## Action item
Your response should consist solely of the lines from the one containing "ATOM 55 C CA" through the final line of the entries, repeated exactly.

(Source records)
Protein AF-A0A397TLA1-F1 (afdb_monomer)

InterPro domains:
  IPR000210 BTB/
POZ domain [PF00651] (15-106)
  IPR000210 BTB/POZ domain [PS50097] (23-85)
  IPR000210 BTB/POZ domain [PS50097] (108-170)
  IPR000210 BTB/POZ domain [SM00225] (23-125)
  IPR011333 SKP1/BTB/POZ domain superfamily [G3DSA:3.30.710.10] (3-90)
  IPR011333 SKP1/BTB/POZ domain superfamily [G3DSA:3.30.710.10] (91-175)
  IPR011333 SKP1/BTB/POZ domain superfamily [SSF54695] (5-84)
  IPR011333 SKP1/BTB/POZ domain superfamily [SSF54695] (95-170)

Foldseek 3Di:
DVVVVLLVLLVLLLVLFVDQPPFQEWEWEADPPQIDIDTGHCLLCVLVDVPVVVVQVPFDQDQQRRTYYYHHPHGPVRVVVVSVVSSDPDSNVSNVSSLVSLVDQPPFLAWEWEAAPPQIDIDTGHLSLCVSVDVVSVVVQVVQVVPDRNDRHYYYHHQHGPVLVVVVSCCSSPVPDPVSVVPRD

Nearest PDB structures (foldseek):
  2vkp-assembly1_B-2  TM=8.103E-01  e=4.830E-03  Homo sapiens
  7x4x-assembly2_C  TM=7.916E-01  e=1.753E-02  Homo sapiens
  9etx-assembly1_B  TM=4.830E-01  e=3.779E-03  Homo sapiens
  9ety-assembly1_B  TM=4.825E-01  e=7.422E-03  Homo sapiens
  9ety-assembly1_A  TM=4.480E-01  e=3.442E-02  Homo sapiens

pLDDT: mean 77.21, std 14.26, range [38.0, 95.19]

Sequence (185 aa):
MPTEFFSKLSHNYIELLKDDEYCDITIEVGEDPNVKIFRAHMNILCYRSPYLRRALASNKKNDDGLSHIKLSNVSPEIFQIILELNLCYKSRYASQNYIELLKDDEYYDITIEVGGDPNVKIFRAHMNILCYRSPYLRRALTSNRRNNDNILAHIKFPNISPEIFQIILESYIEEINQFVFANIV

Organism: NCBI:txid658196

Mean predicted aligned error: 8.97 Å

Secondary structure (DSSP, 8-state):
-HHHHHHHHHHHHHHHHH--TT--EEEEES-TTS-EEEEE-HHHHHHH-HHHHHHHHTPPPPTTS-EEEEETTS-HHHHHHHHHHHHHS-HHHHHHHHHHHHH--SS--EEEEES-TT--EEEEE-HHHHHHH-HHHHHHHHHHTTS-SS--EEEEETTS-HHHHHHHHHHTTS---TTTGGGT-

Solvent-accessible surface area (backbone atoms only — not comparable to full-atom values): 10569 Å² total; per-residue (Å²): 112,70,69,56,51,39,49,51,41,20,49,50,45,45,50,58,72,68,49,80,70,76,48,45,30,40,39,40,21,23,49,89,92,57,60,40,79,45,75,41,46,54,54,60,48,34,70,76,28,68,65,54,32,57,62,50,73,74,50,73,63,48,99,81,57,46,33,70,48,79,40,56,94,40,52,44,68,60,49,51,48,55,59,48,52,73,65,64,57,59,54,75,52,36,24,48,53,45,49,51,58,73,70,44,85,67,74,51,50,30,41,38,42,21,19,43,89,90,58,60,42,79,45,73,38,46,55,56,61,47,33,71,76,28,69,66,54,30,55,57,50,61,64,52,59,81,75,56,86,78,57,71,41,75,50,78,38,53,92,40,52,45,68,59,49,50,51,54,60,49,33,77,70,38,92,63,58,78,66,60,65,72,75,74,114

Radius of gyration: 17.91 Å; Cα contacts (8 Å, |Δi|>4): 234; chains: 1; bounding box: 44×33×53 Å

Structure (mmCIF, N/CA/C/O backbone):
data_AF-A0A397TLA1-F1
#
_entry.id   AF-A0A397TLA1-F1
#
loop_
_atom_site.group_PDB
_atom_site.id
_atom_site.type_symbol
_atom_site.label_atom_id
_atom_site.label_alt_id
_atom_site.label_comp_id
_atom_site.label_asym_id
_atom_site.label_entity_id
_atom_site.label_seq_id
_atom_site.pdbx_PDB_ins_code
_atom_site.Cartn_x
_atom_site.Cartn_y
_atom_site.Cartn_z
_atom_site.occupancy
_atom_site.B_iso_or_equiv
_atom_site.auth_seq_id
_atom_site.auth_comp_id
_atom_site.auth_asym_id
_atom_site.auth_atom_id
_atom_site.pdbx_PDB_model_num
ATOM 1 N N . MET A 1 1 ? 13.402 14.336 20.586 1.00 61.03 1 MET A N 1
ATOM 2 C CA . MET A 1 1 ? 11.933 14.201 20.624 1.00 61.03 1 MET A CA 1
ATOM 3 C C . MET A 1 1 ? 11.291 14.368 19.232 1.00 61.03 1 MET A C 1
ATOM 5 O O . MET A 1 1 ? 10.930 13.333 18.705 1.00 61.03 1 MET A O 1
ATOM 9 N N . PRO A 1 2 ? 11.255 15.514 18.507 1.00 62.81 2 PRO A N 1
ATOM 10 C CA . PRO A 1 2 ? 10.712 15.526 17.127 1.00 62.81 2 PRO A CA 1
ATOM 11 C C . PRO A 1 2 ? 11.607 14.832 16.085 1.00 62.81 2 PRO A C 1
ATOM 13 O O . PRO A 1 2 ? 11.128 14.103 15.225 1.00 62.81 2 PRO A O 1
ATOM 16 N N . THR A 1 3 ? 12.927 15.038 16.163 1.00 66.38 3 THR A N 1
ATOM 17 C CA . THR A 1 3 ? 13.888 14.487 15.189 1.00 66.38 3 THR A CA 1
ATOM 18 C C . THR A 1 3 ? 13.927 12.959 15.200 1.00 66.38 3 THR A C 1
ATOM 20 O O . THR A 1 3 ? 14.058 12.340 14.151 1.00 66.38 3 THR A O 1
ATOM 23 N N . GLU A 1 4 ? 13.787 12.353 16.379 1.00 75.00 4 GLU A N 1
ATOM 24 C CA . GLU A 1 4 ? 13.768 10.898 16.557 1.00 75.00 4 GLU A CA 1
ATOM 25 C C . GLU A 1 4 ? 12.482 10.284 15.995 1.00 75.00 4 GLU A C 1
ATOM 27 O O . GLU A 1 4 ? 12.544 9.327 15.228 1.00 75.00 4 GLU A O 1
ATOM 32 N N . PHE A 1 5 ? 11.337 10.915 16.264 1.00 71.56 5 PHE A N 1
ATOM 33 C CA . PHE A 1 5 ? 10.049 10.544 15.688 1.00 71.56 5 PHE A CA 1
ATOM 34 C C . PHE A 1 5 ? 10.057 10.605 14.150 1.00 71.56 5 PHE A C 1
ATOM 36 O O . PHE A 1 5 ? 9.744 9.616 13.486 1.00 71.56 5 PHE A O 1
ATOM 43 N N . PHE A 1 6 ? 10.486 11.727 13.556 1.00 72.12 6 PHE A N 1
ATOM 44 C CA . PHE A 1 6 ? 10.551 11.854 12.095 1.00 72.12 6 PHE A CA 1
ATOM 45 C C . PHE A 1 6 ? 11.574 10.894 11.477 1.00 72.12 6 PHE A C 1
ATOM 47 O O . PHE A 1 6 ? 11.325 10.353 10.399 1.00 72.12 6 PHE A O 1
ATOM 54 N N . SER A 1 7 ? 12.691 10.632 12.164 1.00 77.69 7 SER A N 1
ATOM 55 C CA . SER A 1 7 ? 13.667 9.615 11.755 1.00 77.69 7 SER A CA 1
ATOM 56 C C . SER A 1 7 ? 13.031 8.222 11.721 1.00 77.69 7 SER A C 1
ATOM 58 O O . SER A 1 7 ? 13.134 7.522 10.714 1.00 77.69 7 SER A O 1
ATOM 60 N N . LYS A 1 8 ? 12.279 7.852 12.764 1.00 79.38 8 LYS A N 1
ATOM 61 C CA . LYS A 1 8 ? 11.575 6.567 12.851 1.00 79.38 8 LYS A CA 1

## Result of the exercise
ATOM 55 C CA . SER A 1 7 ? 13.667 9.615 11.755 1.00 77.69 7 SER A CA 1
ATOM 56 C C . SER A 1 7 ? 13.031 8.222 11.721 1.00 77.69 7 SER A C 1
ATOM 58 O O . SER A 1 7 ? 13.134 7.522 10.714 1.00 77.69 7 SER A O 1
ATOM 60 N N . LYS A 1 8 ? 12.279 7.852 12.764 1.00 79.38 8 LYS A N 1
ATOM 61 C CA . LYS A 1 8 ? 11.575 6.567 12.851 1.00 79.38 8 LYS A CA 1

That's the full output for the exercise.